PROBLEM DETAILS: Go over the lines below, and when one contains the word "Pseudouridine", copy it.

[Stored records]
____

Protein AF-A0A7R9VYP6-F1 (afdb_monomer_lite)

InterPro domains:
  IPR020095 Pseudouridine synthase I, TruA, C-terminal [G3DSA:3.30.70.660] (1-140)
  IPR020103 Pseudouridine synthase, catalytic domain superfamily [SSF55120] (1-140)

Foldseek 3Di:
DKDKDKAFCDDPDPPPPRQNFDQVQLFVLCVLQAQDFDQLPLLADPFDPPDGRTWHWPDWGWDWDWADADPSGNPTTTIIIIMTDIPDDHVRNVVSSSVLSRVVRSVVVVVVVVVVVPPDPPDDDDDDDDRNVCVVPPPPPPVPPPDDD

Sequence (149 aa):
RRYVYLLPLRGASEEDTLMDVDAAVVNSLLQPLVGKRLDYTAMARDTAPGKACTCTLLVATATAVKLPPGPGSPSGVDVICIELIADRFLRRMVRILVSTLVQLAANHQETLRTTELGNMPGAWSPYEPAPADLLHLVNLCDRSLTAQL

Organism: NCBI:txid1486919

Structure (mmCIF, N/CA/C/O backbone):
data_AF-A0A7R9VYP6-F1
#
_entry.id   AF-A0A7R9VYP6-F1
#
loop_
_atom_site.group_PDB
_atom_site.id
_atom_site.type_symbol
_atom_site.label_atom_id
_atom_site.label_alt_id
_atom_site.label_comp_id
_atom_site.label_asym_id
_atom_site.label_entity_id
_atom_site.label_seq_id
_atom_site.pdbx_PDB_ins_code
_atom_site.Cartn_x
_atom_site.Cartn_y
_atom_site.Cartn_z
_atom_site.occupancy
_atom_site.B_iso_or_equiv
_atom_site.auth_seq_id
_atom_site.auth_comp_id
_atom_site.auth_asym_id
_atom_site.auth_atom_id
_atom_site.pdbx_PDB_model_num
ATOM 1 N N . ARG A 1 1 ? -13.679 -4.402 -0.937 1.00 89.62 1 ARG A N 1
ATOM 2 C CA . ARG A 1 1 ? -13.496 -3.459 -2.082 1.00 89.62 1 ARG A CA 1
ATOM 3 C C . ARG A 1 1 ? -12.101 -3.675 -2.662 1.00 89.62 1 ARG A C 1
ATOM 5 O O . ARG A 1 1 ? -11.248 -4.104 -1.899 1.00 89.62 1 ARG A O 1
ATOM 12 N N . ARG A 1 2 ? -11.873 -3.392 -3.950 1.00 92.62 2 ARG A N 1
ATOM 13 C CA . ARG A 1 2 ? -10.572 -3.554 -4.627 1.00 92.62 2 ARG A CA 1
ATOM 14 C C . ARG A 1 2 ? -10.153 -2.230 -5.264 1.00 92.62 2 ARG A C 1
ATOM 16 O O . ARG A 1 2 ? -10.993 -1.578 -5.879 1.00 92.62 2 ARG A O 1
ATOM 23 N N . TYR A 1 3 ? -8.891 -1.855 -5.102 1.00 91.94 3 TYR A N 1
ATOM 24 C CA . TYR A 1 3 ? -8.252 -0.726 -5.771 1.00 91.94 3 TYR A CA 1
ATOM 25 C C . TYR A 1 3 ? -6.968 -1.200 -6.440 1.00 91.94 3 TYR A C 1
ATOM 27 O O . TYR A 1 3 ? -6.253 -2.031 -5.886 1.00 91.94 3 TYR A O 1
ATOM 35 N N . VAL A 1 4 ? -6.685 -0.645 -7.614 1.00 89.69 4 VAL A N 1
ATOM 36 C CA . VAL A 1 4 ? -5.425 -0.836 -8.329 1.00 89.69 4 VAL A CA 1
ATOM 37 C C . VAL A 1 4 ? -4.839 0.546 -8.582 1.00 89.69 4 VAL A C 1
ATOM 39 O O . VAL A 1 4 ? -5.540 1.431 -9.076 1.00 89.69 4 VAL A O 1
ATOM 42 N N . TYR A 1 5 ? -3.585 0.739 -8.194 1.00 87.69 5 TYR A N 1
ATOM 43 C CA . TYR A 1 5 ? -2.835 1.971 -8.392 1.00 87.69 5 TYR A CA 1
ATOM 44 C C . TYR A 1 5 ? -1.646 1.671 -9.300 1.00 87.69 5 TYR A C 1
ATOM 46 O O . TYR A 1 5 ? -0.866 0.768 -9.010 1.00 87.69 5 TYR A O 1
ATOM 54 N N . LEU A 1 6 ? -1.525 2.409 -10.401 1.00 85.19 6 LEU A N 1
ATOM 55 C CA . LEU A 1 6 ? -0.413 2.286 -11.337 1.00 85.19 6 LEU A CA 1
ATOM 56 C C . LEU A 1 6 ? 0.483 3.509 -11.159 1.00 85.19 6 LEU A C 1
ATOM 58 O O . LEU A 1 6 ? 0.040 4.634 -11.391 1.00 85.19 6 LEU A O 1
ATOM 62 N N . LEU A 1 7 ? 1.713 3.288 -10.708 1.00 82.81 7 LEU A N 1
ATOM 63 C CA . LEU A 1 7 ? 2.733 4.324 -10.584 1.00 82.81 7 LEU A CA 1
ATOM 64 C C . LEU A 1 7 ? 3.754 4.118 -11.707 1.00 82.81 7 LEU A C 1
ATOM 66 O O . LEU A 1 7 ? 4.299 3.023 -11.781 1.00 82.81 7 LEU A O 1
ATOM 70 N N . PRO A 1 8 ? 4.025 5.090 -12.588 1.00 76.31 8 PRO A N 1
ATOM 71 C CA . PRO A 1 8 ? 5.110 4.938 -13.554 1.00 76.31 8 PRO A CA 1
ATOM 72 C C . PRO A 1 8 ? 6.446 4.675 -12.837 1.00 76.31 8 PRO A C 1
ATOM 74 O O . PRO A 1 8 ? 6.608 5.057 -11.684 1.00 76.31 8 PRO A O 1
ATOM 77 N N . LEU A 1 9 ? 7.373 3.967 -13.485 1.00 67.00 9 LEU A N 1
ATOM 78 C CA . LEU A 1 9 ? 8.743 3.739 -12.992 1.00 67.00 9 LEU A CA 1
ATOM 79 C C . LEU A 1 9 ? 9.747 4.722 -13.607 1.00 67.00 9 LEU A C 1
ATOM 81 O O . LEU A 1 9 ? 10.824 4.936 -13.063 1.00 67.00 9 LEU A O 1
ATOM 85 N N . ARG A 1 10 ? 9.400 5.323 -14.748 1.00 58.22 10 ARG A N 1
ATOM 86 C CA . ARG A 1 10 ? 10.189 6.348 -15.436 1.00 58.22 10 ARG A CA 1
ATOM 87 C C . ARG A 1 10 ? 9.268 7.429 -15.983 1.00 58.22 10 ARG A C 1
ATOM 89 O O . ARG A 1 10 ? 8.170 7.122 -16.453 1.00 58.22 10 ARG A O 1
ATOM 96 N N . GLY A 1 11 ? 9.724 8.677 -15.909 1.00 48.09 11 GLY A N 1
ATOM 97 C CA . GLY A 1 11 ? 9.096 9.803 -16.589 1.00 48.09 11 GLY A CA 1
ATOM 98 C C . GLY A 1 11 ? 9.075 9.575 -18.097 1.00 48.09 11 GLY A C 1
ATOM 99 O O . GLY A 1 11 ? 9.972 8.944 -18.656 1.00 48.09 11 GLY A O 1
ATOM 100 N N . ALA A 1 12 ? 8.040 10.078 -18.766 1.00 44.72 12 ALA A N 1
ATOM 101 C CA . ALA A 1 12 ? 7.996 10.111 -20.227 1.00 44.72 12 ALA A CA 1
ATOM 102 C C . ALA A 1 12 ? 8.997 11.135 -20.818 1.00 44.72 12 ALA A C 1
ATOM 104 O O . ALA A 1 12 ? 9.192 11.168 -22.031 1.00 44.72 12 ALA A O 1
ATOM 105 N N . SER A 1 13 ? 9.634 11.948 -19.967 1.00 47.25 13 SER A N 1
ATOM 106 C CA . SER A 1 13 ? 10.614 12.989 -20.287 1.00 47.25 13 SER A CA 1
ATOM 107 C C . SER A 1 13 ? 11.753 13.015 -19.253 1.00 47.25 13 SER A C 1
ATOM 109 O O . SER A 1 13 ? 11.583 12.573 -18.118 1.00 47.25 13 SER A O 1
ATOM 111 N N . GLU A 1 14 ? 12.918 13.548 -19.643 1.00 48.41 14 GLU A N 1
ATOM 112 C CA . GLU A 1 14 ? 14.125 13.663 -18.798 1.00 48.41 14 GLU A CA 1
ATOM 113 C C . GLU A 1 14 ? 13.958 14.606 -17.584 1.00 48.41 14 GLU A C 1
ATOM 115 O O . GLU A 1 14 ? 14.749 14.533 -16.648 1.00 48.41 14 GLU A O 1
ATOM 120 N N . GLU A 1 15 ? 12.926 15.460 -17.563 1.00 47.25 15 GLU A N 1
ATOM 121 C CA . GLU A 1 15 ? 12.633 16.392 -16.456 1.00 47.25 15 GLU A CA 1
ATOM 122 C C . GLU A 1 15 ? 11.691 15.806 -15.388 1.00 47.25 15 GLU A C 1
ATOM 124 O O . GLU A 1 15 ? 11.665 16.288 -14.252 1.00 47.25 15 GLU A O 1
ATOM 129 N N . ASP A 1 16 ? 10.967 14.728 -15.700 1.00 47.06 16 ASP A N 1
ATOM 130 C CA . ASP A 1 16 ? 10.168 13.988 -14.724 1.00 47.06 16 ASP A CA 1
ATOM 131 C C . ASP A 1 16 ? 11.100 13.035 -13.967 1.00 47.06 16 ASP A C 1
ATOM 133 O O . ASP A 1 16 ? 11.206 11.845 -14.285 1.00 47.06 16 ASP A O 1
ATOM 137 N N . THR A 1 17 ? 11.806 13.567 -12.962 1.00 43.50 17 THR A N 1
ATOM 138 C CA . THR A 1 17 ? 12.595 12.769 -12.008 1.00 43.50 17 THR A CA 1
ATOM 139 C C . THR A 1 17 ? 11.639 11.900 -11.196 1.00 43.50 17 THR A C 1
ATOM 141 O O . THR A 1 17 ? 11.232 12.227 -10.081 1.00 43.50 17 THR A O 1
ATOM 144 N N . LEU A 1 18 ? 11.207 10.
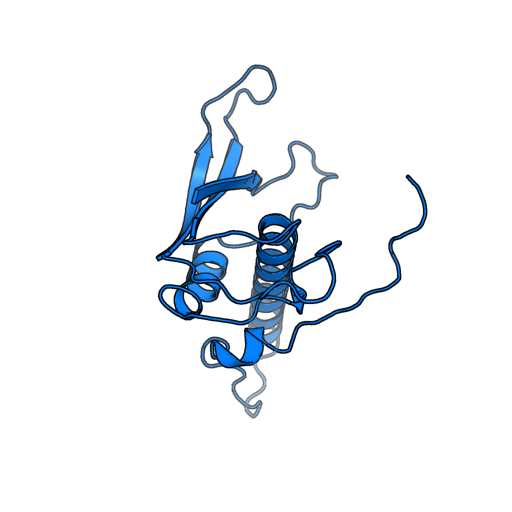798 -11.796 1.00 55.44 18 LEU A N 1
ATOM 145 C CA . LEU A 1 18 ? 10.408 9.801 -11.126 1.00 55.44 18 LEU A CA 1
ATOM 146 C C . LEU A 1 18 ? 11.315 9.028 -10.174 1.00 55.44 18 LEU A C 1
ATOM 148 O O . LEU A 1 18 ? 12.405 8.598 -10.546 1.00 55.44 18 LEU A O 1
ATOM 152 N N . MET A 1 19 ? 10.863 8.908 -8.928 1.00 59.19 19 MET A N 1
ATOM 153 C CA . MET A 1 19 ? 11.597 8.265 -7.844 1.00 59.19 19 MET A CA 1
ATOM 154 C C . MET A 1 19 ? 12.061 6.869 -8.289 1.00 59.19 19 MET A C 1
ATOM 156 O O . MET A 1 19 ? 11.239 6.068 -8.732 1.00 59.19 19 MET A O 1
ATOM 160 N N . ASP A 1 20 ? 13.362 6.584 -8.169 1.00 70.44 20 ASP A N 1
ATOM 161 C CA . ASP A 1 20 ? 13.939 5.259 -8.432 1.00 70.44 20 ASP A CA 1
ATOM 162 C C . ASP A 1 20 ? 13.493 4.295 -7.327 1.00 70.44 20 ASP A C 1
ATOM 164 O O . ASP A 1 20 ? 14.206 4.093 -6.341 1.00 70.44 20 ASP A O 1
ATOM 168 N N . VAL A 1 21 ? 12.257 3.804 -7.465 1.00 78.56 21 VAL A N 1
ATOM 169 C CA . VAL A 1 21 ? 11.539 2.995 -6.480 1.00 78.56 21 VAL A CA 1
ATOM 170 C C . VAL A 1 21 ? 11.376 1.572 -6.985 1.00 78.56 21 VAL A C 1
ATOM 172 O O . VAL A 1 21 ? 10.764 1.334 -8.024 1.00 78.56 21 VAL A O 1
ATOM 175 N N . ASP A 1 22 ? 11.879 0.609 -6.216 1.00 86.25 22 ASP A N 1
ATOM 176 C CA . ASP A 1 22 ? 11.728 -0.811 -6.533 1.00 86.25 22 ASP A CA 1
ATOM 177 C C . ASP A 1 22 ? 10.363 -1.348 -6.061 1.00 86.25 22 ASP A C 1
ATOM 179 O O . ASP A 1 22 ? 9.990 -1.253 -4.885 1.00 86.25 22 ASP A O 1
ATOM 183 N N . ALA A 1 23 ? 9.623 -1.975 -6.979 1.00 90.12 23 ALA A N 1
ATOM 184 C CA . ALA A 1 23 ? 8.362 -2.649 -6.689 1.00 90.12 23 ALA A CA 1
ATOM 185 C C . ALA A 1 23 ? 8.498 -3.725 -5.597 1.00 90.12 23 ALA A C 1
ATOM 187 O O . ALA A 1 23 ? 7.569 -3.899 -4.807 1.00 90.12 23 ALA A O 1
ATOM 188 N N . ALA A 1 24 ? 9.633 -4.426 -5.520 1.00 90.31 24 ALA A N 1
ATOM 189 C CA . ALA A 1 24 ? 9.885 -5.442 -4.501 1.00 90.31 24 ALA A CA 1
ATOM 190 C C . ALA A 1 24 ? 9.995 -4.833 -3.094 1.00 90.31 24 ALA A C 1
ATOM 192 O O . ALA A 1 24 ? 9.449 -5.395 -2.141 1.00 90.31 24 ALA A O 1
ATOM 193 N N . VAL A 1 25 ? 10.624 -3.659 -2.972 1.00 88.56 25 VAL A N 1
ATOM 194 C CA . VAL A 1 25 ? 10.714 -2.908 -1.708 1.00 88.56 25 VAL A CA 1
ATOM 195 C C . VAL A 1 25 ? 9.336 -2.393 -1.299 1.00 88.56 25 VAL A C 1
ATOM 197 O O . VAL A 1 25 ? 8.918 -2.561 -0.156 1.00 88.56 25 VAL A O 1
ATOM 200 N N . VAL A 1 26 ? 8.561 -1.840 -2.235 1.00 90.50 26 VAL A N 1
ATOM 201 C CA . VAL A 1 26 ? 7.173 -1.437 -1.943 1.00 90.50 26 VAL A CA 1
ATOM 202 C C . VAL A 1 26 ? 6.338 -2.645 -1.502 1.00 90.50 26 VAL A C 1
ATOM 204 O O . VAL A 1 26 ? 5.554 -2.552 -0.555 1.00 90.50 26 VAL A O 1
ATOM 207 N N . ASN A 1 27 ? 6.516 -3.797 -2.153 1.00 93.56 27 ASN A N 1
ATOM 208 C CA . ASN A 1 27 ? 5.795 -5.015 -1.808 1.00 93.56 27 ASN A CA 1
ATOM 209 C C . ASN A 1 27 ? 6.155 -5.517 -0.406 1.00 93.56 27 ASN A C 1
ATOM 211 O O . ASN A 1 27 ? 5.255 -5.922 0.332 1.00 93.56 27 ASN A O 1
ATOM 215 N N . SER A 1 28 ? 7.437 -5.471 -0.026 1.00 90.25 28 SER A N 1
ATOM 216 C CA . SER A 1 28 ? 7.895 -5.892 1.301 1.00 90.25 28 SER A CA 1
ATOM 217 C C . SER A 1 28 ? 7.362 -4.980 2.407 1.00 90.25 28 SER A C 1
ATOM 219 O O . SER A 1 28 ? 6.973 -5.485 3.455 1.00 90.25 28 SER A O 1
ATOM 221 N N . LEU A 1 29 ? 7.231 -3.673 2.154 1.00 89.62 29 LEU A N 1
ATOM 222 C CA . LEU A 1 29 ? 6.601 -2.720 3.078 1.00 89.62 29 LEU A CA 1
ATOM 223 C C . LEU A 1 29 ? 5.082 -2.931 3.223 1.00 89.62 29 LEU A C 1
ATOM 225 O O . LEU A 1 29 ? 4.505 -2.585 4.255 1.00 89.62 29 LEU A O 1
ATOM 229 N N . LEU A 1 30 ? 4.420 -3.504 2.211 1.00 91.94 30 LEU A N 1
ATOM 230 C CA . LEU A 1 30 ? 2.985 -3.815 2.249 1.00 91.94 30 LEU A CA 1
ATOM 231 C C . LEU A 1 30 ? 2.659 -5.080 3.047 1.00 91.94 30 LEU A C 1
ATOM 233 O O . LEU A 1 30 ? 1.625 -5.119 3.720 1.00 91.94 30 LEU A O 1
ATOM 237 N N . GLN A 1 31 ? 3.514 -6.107 2.982 1.00 93.19 31 GLN A N 1
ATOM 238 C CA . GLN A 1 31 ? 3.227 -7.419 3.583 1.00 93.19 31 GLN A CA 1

____

EXERCISE SOLUTION:
  IPR020095 Pseudouridine synthase I, TruA, C-terminal [G3DSA:3.30.70.660] (1-140)
  IPR020103 Pseudouridine synthase, catalytic domain superfamily [SSF55120] (1-140)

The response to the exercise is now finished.